It worked fine the one time I used it during the 3 days we were without power for Sandy.
I fire it up every once and a while and run it, most of the times it fires up on the first pull. If I turn everything to on. lol
With the propane you don't have to worry about the carb gunking up or bad gas.
I would like to get one of those large ones that come on automatically when the power goes down.
But I have only needed the generator one time so far, been here since 1996.
What are they Generic? That would be peace of mind having one of those.
Not cheap for the size I would want, but I do have natural gas now.
That would be nice, run the whole house like the power didn't even go down.


----------



## AFGP9 (Apr 8, 2015)

Lehigh74 said:


> Forget the battery backup. Get a generator.
> 
> After Hurricane Sandy we lost power for several days.
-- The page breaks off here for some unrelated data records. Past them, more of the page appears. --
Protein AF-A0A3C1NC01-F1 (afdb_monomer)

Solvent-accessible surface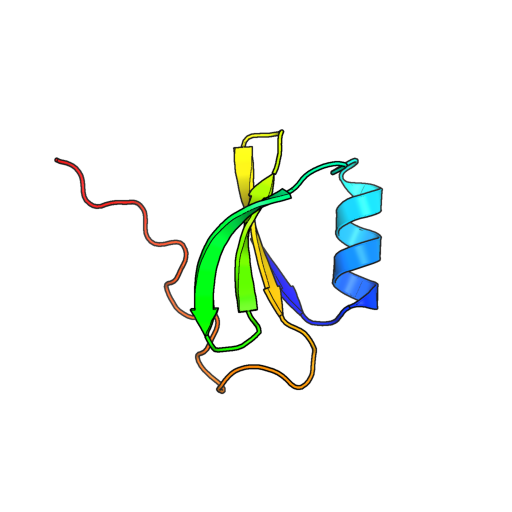 area (backbone atoms only — not comparable to full-atom values): 4083 Å² total; per-residue (Å²): 91,81,40,67,25,63,68,58,41,49,56,50,34,61,75,68,68,58,89,48,72,46,79,75,48,71,76,47,87,85,27,44,35,26,34,35,84,89,66,50,52,40,34,53,32,47,74,91,50,68,62,101,61,67,77,65,79,79,79,63,73,78,78,83,131

pLDDT: mean 82.97, std 12.04, range [45.75, 94.5]

Radius of gyration: 11.99 Å; Cα contacts (8 Å, |Δi|>4): 96; chains: 1; bounding box: 27×25×31 Å

Structure (mmCIF, N/CA/C/O backbone):
data_AF-A0A3C1NC01-F1
#
_entry.id   AF-A0A3C1NC01-F1
#
loop_
_atom_site.group_PDB
_atom_site.id
_atom_site.type_symbol
_atom_site.label_atom_id
_atom_site.label_alt_id
_atom_site.label_comp_id
_atom_site.label_asym_id
_atom_site.label_entity_id
_atom_site.label_seq_id
_atom_site.pdbx_PDB_ins_code
_atom_site.Cartn_x
_atom_site.Cartn_y
_atom_site.Cartn_z
_atom_site.occupancy
_atom_site.B_iso_or_equiv
_atom_site.auth_seq_id
_atom_site.auth_comp_id
_atom_site.auth_asym_id
_atom_site.auth_atom_id
_atom_site.pdbx_PDB_model_num
ATOM 1 N N . MET A 1 1 ? 4.166 -1.544 6.938 1.00 83.38 1 MET A N 1
ATOM 2 C CA . MET A 1 1 ? 3.952 -2.773 6.151 1.00 83.38 1 MET A CA 1
ATOM 3 C C . MET A 1 1 ? 4.161 -2.458 4.682 1.00 83.38 1 MET A C 1
ATOM 5 O O . MET A 1 1 ? 3.714 -1.410 4.226 1.00 83.38 1 MET A O 1
ATOM 9 N N . THR A 1 2 ? 4.862 -3.335 3.971 1.00 85.81 2 THR A N 1
ATOM 10 C CA . THR A 1 2 ? 5.087 -3.254 2.525 1.00 85.81 2 THR A CA 1
ATOM 11 C C . THR A 1 2 ? 4.330 -4.375 1.836 1.00 85.81 2 THR A C 1
ATOM 13 O O . THR A 1 2 ? 4.386 -5.520 2.279 1.00 85.81 2 THR A O 1
ATOM 16 N N . VAL A 1 3 ? 3.625 -4.053 0.756 1.00 85.94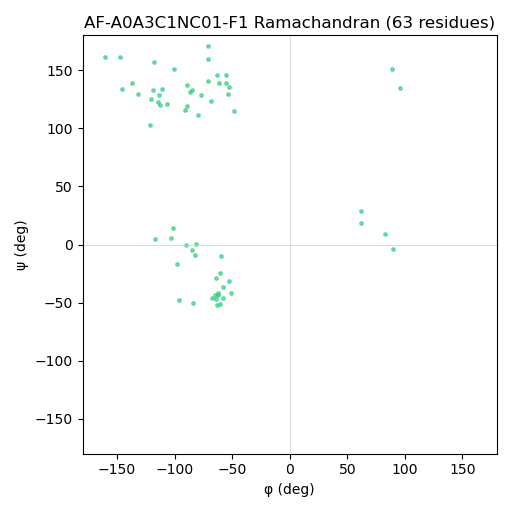 3 VAL A N 1
ATOM 17 C CA . VAL A 1 3 ? 2.932 -5.053 -0.059 1.00 85.94 3 VAL A CA 1
ATOM 18 C C . VAL A 1 3 ? 3.145 -4.756 -1.540 1.00 85.94 3 VAL A C 1
ATOM 20 O O . VAL A 1 3 ? 3.145 -3.601 -1.974 1.00 85.94 3 VAL A O 1
ATOM 23 N N . CYS A 1 4 ? 3.370 -5.817 -2.312 1.00 87.31 4 CYS A N 1
ATOM 24 C CA . CYS A 1 4 ? 3.662 -5.749 -3.737 1.00 87.31 4 CYS A CA 1
ATOM 25 C C . CYS A 1 4 ? 2.588 -6.495 -4.531 1.00 87.31 4 CYS A C 1
ATOM 27 O O . CYS A 1 4 ? 2.266 -7.645 -4.229 1.00 87.31 4 CYS A O 1
ATOM 29 N N . GLY A 1 5 ? 2.088 -5.853 -5.585 1.00 86.06 5 GLY A N 1
ATOM 30 C CA . GLY A 1 5 ? 1.062 -6.392 -6.476 1.00 86.06 5 GLY A CA 1
ATOM 31 C C . GLY A 1 5 ? -0.344 -5.931 -6.094 1.00 86.06 5 GLY A C 1
ATOM 32 O O . GLY A 1 5 ? -0.724 -5.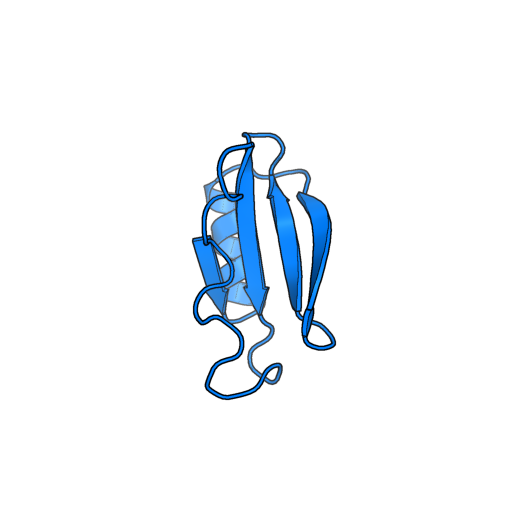961 -4.925 1.00 86.06 5 GLY A O 1
ATOM 33 N N . GLY A 1 6 ? -1.127 -5.507 -7.090 1.00 87.19 6 GLY A N 1
ATOM 34 C CA . GLY A 1 6 ? -2.462 -4.939 -6.867 1.00 87.19 6 GLY A CA 1
ATOM 35 C C . GLY A 1 6 ? -3.417 -5.917 -6.182 1.00 87.19 6 GLY A C 1
ATOM 36 O O . GLY A 1 6 ? -3.974 -5.589 -5.143 1.00 87.19 6 GLY A O 1
ATOM 37 N N . ALA A 1 7 ? -3.534 -7.143 -6.704 1.00 90.00 7 ALA A N 1
ATOM 38 C CA . ALA A 1 7 ? -4.420 -8.167 -6.142 1.00 90.00 7 ALA A CA 1
ATOM 39 C C . ALA A 1 7 ? -4.040 -8.558 -4.702 1.00 90.00 7 ALA A C 1
ATOM 41 O O . ALA A 1 7 ? -4.910 -8.655 -3.842 1.00 90.00 7 ALA A O 1
ATOM 42 N N . THR A 1 8 ? -2.743 -8.713 -4.419 1.00 90.12 8 THR A N 1
ATOM 43 C CA . THR A 1 8 ? -2.236 -8.999 -3.067 1.00 90.12 8 THR A CA 1
ATOM 44 C C . THR A 1 8 ? -2.556 -7.863 -2.102 1.00 90.12 8 THR A C 1
ATOM 46 O O . THR A 1 8 ? -2.994 -8.098 -0.979 1.00 90.12 8 THR A O 1
ATOM 49 N N . SER A 1 9 ? -2.356 -6.624 -2.554 1.00 90.62 9 SER A N 1
ATOM 50 C CA . SER A 1 9 ? -2.623 -5.429 -1.752 1.00 90.62 9 SER A CA 1
ATOM 51 C C . SER A 1 9 ? -4.108 -5.304 -1.435 1.00 90.62 9 SER A C 1
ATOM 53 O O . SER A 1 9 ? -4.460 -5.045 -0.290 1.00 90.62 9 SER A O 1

That was in the fall and it got a little chilly. It also made me decide to get a generator and a transfer switch. We have only lost power a few times since Sandy, but once we lost power for 2 days in February due to a snow/ice storm. With the generator, we were able to have heat and hot water and keep our pipes from freezing.


I too have a generator and 2 kerosene heaters for heat in the winter. Those heaters work just fine and will run for hours on very little kerosene and no smell. I usually only need one of them. That one can also be used to cook food on. No not a steak dinner but anything that can be put in a pan. Always keep a good supply of soup and other such items. It ain't fancy but fills the belly. Most of that canned stuff has a long expiration date. I should follow my daughter's lead and buy a Generac unit that kicks on automatically. Too cheap to buy one. All my gasoline is treated so it will last. Works fine that way. I don't store more that 10 gallons. It gets cycled out for fresh every 3 months. Nothing goes to waste as my lawn mower likes it just fine as does my Jeep. 

Kenny


----------



## AFGP9 (Apr 8, 2015)

Big Ed, I wasn't aware of any propane generators. I will check that out. Propane does burn cleaner. Propane can be stored forever plus I wouldn't have to worry about no power to pump gasoline in the winter when we have a snow storm power outage. 
Good question about why only S forum people have power issues and other forums don't get storms. 

Kenny


----------



## AFGP9 (Apr 8, 2015)

mopac said:


> 8 inches of rain would have put water in my basement. 3 inches in 24 hours will put some in.
> I bet your sump pump was running.


I bet 8" of rain would run down that hill and over that wall you have there like a water fall. That would create quite a mess. 

Kenny


----------



## mopac (Feb 24, 2011)

Kenny, that wall has what I call weep holes. I guess to let water behind the wall to escape. I have seen water
shooting 2 feet out from the wall. I repeat, never ever buy a house on side of hill. Always on top of hill.


----------



## AFGP9 (Apr 8, 2015)

mopac said:


> Kenny, that wall has what I call weep holes. I guess to let water behind the wall to escape. I have seen water
> shooting 2 feet out from the wall. I repeat, never ever buy a house on side of hill. Always on top of hill.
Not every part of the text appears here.